# What the exercise asks
Scan the records below for the line with "ATOM 3 C C ." and the line with "ATOM 28 O O". Repeat those two lines and every line between them exactly, and nothing else.

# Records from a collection
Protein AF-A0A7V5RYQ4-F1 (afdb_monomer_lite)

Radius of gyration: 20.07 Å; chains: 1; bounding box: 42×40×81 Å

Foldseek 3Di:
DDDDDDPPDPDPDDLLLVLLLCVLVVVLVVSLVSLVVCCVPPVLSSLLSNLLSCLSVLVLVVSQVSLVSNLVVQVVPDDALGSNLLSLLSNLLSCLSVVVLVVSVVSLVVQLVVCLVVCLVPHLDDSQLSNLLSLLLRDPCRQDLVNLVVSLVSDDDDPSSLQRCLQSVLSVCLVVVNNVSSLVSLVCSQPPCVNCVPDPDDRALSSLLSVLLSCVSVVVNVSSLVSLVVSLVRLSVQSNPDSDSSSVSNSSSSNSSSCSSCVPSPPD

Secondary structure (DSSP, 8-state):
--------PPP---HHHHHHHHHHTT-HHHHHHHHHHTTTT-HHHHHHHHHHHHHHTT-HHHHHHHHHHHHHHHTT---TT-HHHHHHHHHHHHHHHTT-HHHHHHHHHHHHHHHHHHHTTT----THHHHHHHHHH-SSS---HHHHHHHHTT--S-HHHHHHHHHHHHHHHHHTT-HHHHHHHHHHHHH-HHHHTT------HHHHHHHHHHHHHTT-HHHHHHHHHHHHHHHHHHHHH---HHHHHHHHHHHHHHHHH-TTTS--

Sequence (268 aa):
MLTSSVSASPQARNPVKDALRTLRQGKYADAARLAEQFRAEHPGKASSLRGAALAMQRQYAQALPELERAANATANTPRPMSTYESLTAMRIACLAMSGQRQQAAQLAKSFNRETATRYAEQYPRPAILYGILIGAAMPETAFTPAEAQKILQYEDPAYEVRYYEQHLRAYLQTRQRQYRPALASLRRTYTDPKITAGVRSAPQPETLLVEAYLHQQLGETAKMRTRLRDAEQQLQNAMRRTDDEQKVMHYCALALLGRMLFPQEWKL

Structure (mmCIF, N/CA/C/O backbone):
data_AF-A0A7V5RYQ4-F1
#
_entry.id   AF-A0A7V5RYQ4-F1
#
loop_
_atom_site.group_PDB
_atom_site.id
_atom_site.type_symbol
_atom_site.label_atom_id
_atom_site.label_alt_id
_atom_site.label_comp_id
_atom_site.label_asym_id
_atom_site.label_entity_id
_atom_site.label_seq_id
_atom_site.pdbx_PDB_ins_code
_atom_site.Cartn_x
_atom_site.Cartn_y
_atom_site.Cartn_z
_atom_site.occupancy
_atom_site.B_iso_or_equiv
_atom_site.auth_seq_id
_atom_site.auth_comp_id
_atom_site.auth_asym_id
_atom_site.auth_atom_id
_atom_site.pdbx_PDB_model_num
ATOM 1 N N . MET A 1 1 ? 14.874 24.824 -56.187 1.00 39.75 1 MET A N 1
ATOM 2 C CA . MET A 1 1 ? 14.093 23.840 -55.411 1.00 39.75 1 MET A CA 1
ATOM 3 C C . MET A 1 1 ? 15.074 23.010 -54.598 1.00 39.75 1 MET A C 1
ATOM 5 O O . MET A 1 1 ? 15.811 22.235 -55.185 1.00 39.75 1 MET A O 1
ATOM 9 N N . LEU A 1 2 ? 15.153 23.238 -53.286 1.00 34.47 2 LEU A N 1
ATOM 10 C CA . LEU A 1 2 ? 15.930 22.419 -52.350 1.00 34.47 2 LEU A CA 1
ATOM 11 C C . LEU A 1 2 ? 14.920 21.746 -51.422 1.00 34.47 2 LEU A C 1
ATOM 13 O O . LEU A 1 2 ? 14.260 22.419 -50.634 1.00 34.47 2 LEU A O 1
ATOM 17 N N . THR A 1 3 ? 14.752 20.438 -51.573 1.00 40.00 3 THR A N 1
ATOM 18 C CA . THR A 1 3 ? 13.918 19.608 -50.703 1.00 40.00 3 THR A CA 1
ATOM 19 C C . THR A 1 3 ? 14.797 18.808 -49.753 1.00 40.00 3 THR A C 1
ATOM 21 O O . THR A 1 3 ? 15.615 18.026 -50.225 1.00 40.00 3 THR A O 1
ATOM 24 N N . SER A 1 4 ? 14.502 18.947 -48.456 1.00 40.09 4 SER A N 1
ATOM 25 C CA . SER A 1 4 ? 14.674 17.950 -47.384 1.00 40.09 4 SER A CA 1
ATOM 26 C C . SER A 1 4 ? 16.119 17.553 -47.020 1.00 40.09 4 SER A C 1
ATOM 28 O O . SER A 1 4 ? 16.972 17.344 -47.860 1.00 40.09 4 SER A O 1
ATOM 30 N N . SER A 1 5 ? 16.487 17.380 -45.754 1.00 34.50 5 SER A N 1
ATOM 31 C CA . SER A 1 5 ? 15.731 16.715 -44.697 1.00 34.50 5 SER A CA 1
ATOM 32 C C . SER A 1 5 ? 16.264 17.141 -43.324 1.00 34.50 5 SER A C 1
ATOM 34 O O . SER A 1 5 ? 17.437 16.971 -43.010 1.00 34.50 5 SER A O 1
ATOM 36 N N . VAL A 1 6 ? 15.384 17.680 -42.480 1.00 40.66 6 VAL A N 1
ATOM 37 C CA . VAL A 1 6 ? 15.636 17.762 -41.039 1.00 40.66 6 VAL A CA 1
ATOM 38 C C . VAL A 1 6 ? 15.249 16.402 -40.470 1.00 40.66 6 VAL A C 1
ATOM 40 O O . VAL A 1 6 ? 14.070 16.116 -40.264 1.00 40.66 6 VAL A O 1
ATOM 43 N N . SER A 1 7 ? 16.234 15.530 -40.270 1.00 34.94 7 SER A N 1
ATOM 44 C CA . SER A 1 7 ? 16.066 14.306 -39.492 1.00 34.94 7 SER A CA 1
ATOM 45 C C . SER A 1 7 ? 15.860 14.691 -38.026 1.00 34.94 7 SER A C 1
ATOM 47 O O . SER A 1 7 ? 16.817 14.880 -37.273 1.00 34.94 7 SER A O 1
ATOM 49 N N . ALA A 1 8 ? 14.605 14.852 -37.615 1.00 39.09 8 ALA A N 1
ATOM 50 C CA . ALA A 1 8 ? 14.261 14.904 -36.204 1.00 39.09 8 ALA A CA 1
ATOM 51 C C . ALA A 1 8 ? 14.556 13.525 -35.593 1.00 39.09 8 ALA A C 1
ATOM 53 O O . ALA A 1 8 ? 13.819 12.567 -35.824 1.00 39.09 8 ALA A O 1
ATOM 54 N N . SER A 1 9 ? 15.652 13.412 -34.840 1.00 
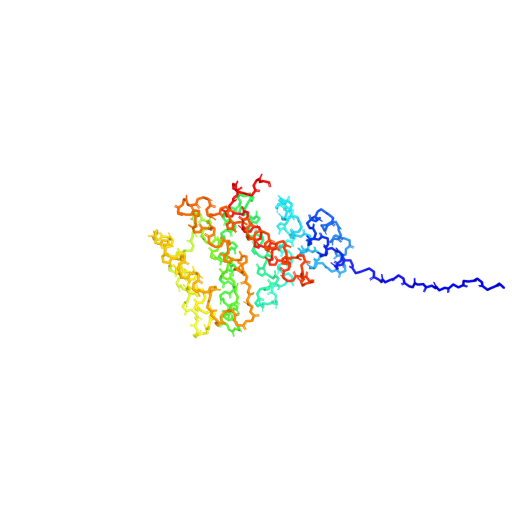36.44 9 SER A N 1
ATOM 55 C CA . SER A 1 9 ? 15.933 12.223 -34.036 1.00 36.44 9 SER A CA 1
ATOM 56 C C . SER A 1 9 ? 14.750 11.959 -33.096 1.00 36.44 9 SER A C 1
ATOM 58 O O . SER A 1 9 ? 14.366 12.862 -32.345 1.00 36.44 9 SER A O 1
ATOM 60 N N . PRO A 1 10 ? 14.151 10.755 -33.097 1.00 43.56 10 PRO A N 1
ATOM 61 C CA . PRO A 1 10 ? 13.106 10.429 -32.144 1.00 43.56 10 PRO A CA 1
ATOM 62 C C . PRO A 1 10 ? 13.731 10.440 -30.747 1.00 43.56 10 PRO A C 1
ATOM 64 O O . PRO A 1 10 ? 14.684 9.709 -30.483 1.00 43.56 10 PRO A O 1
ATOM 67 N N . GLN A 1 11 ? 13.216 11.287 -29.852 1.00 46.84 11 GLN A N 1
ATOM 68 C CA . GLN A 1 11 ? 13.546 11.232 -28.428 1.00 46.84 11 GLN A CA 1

# Finished task
ATOM 3 C C . MET A 1 1 ? 15.074 23.010 -54.598 1.00 39.75 1 MET A C 1
ATOM 5 O O . MET A 1 1 ? 15.811 22.235 -55.185 1.00 39.75 1 MET A O 1
ATOM 9 N N . LEU A 1 2 ? 15.153 23.238 -53.286 1.00 34.47 2 LEU A N 1
ATOM 10 C CA . LEU A 1 2 ? 15.930 22.419 -52.350 1.00 34.47 2 LEU A CA 1
ATOM 11 C C . LEU A 1 2 ? 14.920 21.746 -51.422 1.00 34.47 2 LEU A C 1
ATOM 13 O O . LEU A 1 2 ? 14.260 22.419 -50.634 1.00 34.47 2 LEU A O 1
ATOM 17 N N . THR A 1 3 ? 14.752 20.438 -51.573 1.00 40.00 3 THR A N 1
ATOM 18 C CA . THR A 1 3 ? 13.918 19.608 -50.703 1.00 40.00 3 THR A CA 1
ATOM 19 C C . THR A 1 3 ? 14.797 18.808 -49.753 1.00 40.00 3 THR A C 1
ATOM 21 O O . THR A 1 3 ? 15.615 18.026 -50.225 1.00 40.00 3 THR A O 1
ATOM 24 N N . SER A 1 4 ? 14.502 18.947 -48.456 1.00 40.09 4 SER A N 1
ATOM 25 C CA . SER A 1 4 ? 14.674 17.950 -47.384 1.00 40.09 4 SER A CA 1
ATOM 26 C C . SER A 1 4 ? 16.119 17.553 -47.020 1.00 40.09 4 SER A C 1
ATOM 28 O O . SER A 1 4 ? 16.972 17.344 -47.860 1.00 40.09 4 SER A O 1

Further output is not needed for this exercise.